─── Data to process

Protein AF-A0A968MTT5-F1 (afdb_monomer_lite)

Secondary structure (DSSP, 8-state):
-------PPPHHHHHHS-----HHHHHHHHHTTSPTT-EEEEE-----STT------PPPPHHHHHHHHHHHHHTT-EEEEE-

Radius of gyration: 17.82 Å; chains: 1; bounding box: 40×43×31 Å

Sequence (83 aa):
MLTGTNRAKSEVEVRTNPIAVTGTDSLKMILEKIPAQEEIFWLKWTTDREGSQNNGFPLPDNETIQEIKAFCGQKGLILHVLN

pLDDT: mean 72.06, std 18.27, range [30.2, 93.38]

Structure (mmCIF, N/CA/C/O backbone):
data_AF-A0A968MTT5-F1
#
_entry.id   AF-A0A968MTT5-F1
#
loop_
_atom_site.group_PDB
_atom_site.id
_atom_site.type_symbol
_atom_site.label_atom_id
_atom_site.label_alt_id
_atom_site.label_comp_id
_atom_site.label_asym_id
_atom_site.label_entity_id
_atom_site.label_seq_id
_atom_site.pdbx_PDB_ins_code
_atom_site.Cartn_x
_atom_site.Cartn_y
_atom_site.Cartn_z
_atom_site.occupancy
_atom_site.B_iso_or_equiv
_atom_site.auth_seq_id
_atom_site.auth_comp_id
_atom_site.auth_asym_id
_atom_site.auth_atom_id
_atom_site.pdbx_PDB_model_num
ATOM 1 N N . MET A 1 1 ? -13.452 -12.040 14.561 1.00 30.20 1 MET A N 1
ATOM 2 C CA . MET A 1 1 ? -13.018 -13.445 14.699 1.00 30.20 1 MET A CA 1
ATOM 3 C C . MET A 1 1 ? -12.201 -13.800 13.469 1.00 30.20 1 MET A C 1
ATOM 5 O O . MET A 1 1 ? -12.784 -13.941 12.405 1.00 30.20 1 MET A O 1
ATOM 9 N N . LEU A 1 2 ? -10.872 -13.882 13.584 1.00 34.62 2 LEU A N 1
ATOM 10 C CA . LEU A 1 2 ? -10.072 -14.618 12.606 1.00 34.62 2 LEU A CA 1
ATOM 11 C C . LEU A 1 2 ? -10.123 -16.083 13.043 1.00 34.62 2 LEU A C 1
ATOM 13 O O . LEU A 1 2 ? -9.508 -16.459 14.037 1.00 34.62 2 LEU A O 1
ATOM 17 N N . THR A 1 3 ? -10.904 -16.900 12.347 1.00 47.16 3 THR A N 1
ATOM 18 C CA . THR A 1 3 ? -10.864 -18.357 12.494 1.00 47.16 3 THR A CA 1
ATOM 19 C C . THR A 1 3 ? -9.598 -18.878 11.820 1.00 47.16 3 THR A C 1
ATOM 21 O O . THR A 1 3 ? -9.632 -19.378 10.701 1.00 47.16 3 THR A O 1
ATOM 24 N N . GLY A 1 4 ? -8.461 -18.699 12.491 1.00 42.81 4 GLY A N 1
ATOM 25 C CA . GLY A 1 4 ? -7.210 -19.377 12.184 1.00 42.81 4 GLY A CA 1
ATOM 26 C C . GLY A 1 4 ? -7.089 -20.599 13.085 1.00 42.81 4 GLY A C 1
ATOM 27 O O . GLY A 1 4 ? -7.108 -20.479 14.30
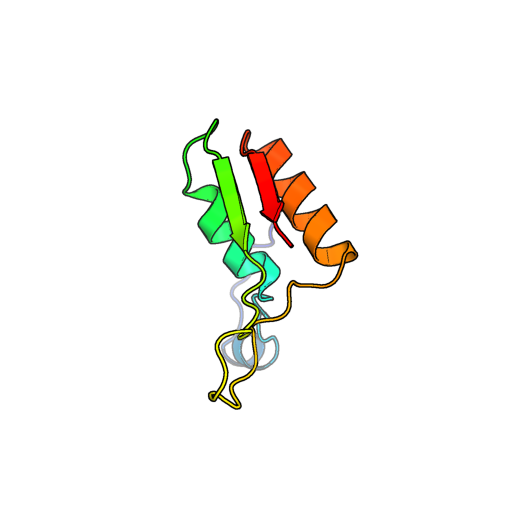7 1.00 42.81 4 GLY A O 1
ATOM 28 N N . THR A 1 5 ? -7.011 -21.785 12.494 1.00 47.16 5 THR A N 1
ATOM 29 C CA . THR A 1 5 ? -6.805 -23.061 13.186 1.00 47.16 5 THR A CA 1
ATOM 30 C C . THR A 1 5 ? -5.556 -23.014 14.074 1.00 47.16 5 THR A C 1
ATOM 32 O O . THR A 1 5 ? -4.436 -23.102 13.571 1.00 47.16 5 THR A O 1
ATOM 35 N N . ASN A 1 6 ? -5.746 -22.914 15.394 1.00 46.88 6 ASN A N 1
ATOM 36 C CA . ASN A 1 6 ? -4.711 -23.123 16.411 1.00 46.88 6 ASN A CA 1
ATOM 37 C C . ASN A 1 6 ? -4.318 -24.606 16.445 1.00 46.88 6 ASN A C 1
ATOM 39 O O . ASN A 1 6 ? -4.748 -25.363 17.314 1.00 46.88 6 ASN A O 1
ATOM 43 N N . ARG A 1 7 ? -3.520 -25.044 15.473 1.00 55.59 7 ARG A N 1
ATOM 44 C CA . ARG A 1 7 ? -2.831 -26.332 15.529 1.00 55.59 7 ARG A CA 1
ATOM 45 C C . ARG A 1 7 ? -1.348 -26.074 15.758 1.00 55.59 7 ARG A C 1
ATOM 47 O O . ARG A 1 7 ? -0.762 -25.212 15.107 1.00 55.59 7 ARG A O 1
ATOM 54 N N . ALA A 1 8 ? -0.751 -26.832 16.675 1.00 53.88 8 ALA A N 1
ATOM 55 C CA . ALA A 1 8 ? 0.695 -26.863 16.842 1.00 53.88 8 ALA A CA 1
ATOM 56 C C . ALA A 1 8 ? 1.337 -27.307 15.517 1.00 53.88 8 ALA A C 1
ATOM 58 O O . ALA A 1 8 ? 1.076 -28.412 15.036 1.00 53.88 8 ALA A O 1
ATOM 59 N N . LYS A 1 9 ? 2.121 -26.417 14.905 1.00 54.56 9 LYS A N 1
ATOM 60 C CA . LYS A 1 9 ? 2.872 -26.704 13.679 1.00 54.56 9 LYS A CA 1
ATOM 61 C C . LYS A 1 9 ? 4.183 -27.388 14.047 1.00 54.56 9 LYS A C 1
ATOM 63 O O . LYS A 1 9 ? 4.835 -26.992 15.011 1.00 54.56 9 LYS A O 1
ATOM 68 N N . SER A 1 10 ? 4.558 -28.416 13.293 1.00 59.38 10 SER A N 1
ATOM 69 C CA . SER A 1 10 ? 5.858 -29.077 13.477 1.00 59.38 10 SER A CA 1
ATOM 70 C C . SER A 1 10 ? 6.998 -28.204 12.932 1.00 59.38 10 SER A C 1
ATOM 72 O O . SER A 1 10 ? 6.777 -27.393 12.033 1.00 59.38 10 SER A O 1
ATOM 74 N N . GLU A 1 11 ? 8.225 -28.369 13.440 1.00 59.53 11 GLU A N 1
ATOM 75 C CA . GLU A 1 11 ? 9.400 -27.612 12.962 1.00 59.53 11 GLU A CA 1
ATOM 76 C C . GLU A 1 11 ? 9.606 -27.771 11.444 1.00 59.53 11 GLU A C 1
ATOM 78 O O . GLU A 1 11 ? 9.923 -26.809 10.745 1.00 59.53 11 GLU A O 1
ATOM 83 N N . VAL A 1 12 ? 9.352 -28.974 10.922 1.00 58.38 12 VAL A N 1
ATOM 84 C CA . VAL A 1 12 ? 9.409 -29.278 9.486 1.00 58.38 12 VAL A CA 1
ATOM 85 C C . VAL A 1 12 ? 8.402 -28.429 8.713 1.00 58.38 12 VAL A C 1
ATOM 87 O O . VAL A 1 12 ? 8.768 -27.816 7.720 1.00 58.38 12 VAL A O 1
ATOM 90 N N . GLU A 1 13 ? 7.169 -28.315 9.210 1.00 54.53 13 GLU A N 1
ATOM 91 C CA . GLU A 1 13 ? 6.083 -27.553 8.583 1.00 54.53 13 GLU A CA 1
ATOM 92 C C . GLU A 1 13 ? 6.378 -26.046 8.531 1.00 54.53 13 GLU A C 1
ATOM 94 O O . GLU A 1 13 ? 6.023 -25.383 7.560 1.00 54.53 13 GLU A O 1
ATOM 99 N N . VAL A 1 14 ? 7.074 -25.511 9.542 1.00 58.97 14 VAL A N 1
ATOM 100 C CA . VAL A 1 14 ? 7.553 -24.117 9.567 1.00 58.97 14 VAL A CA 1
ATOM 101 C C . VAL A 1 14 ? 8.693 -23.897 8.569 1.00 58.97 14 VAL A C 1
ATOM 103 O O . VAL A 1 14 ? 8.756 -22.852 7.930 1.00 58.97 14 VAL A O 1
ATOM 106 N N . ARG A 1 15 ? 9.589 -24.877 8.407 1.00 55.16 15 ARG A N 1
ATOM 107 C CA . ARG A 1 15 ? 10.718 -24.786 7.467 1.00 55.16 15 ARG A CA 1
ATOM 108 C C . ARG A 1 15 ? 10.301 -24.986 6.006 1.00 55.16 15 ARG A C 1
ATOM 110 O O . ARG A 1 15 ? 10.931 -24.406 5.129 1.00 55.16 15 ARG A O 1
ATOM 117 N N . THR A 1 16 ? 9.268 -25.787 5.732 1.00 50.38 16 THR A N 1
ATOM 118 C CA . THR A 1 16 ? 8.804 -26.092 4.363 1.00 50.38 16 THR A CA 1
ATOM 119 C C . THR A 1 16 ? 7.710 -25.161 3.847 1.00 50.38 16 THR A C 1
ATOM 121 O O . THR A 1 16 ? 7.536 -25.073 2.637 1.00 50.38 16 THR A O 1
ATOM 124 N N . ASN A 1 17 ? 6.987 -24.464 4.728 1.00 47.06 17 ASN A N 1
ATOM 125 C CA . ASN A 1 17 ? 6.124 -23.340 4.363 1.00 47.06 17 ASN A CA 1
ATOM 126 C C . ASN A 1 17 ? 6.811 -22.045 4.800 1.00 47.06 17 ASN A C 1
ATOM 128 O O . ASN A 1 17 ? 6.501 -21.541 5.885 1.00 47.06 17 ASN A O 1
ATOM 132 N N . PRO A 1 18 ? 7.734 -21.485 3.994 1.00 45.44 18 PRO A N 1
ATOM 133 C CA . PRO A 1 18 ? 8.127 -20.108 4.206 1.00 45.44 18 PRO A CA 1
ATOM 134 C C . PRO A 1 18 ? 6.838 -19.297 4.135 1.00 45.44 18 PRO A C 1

──────
─── Data to process

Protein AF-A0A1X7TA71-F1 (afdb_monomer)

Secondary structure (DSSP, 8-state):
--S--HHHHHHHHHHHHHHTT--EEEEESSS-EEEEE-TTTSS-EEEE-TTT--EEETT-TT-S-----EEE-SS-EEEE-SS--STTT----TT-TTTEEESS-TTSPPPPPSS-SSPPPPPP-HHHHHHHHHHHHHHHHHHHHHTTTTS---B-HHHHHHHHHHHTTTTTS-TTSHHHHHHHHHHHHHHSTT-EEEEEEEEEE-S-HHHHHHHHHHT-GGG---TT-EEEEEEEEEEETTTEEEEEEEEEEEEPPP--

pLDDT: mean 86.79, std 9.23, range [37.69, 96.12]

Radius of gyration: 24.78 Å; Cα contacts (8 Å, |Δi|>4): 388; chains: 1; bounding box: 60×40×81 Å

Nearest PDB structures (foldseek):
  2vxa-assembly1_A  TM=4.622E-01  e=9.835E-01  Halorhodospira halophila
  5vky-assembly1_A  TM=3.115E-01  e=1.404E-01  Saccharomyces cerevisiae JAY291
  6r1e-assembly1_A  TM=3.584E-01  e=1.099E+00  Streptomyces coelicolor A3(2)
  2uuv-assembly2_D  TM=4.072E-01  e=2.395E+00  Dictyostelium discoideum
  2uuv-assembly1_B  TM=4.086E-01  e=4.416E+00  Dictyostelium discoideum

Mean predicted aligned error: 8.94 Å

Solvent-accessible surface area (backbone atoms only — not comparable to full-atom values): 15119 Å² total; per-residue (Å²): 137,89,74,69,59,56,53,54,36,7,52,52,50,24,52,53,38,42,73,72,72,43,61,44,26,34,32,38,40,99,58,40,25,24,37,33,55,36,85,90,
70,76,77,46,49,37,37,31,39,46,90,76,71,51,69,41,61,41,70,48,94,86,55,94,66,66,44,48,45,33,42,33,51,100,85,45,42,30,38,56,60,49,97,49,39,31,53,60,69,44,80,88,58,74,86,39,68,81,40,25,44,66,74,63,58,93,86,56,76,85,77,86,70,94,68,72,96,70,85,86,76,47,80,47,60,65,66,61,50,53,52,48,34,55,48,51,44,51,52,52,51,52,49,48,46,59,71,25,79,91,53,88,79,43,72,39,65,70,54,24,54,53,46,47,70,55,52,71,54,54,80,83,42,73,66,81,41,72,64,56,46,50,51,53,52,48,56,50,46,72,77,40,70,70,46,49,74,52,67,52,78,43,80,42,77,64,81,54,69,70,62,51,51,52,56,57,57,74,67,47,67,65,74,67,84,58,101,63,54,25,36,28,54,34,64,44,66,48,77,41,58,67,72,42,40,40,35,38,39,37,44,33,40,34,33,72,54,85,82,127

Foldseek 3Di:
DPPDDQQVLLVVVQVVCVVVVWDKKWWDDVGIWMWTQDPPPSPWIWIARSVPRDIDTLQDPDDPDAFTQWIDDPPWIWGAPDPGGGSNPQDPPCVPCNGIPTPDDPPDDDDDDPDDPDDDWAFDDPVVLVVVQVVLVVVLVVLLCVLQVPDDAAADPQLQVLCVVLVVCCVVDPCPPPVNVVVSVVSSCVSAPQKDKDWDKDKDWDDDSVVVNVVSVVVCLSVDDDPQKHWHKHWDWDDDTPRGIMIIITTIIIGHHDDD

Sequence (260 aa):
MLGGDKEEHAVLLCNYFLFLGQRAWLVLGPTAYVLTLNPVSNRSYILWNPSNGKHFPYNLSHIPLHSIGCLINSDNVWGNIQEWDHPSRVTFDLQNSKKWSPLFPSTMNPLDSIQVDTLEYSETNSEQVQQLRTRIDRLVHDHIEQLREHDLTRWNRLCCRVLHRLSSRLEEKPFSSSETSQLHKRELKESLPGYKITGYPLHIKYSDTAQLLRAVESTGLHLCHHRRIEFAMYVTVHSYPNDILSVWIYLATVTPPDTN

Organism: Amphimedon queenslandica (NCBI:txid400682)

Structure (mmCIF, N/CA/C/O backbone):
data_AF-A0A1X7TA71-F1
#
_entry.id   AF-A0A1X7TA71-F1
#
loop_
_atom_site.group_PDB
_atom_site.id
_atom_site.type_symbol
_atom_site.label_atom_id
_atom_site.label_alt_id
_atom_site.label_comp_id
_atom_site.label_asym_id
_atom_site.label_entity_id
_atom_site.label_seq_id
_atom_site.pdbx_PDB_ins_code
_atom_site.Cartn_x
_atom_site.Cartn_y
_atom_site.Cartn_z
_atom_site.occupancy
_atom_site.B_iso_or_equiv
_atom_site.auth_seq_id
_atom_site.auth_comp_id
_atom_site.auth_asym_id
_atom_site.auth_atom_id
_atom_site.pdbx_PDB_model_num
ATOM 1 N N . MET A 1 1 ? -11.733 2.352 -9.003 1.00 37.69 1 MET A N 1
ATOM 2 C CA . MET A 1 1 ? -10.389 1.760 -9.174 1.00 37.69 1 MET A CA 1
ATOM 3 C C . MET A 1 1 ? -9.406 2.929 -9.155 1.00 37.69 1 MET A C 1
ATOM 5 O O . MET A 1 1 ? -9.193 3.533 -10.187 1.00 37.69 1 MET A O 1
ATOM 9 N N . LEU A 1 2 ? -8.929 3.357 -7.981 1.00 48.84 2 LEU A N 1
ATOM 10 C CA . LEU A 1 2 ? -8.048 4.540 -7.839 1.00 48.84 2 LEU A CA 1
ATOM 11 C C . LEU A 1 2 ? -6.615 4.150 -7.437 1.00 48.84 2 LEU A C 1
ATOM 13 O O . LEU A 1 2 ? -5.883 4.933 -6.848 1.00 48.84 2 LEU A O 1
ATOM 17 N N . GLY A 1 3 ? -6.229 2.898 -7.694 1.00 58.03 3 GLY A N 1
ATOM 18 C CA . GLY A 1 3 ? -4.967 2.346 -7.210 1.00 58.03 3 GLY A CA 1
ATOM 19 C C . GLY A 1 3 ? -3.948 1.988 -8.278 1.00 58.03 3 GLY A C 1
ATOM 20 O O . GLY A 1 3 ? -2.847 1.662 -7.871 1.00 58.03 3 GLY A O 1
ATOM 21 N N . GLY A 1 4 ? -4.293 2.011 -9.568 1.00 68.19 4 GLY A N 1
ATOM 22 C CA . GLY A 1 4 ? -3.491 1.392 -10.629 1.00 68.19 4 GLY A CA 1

──────

Your task - Lines to set down from above: the line with "Mean predicted aligned error: 8.94 Å", the line with "Solvent-accessible surface area", and every line between, each exactly as written.

Answer section -
Mean predicted aligned error: 8.94 Å

Solvent-accessible surface area (backbone atoms only — not comparable to full-atom values): 15119 Å² total; per-residue (Å²): 137,89,74,69,59,56,53,54,36,7,52,52,50,24,52,53,38,42,73,72,72,43,61,44,26,34,32,38,40,99,58,40,25,24,37,33,55,36,85,90,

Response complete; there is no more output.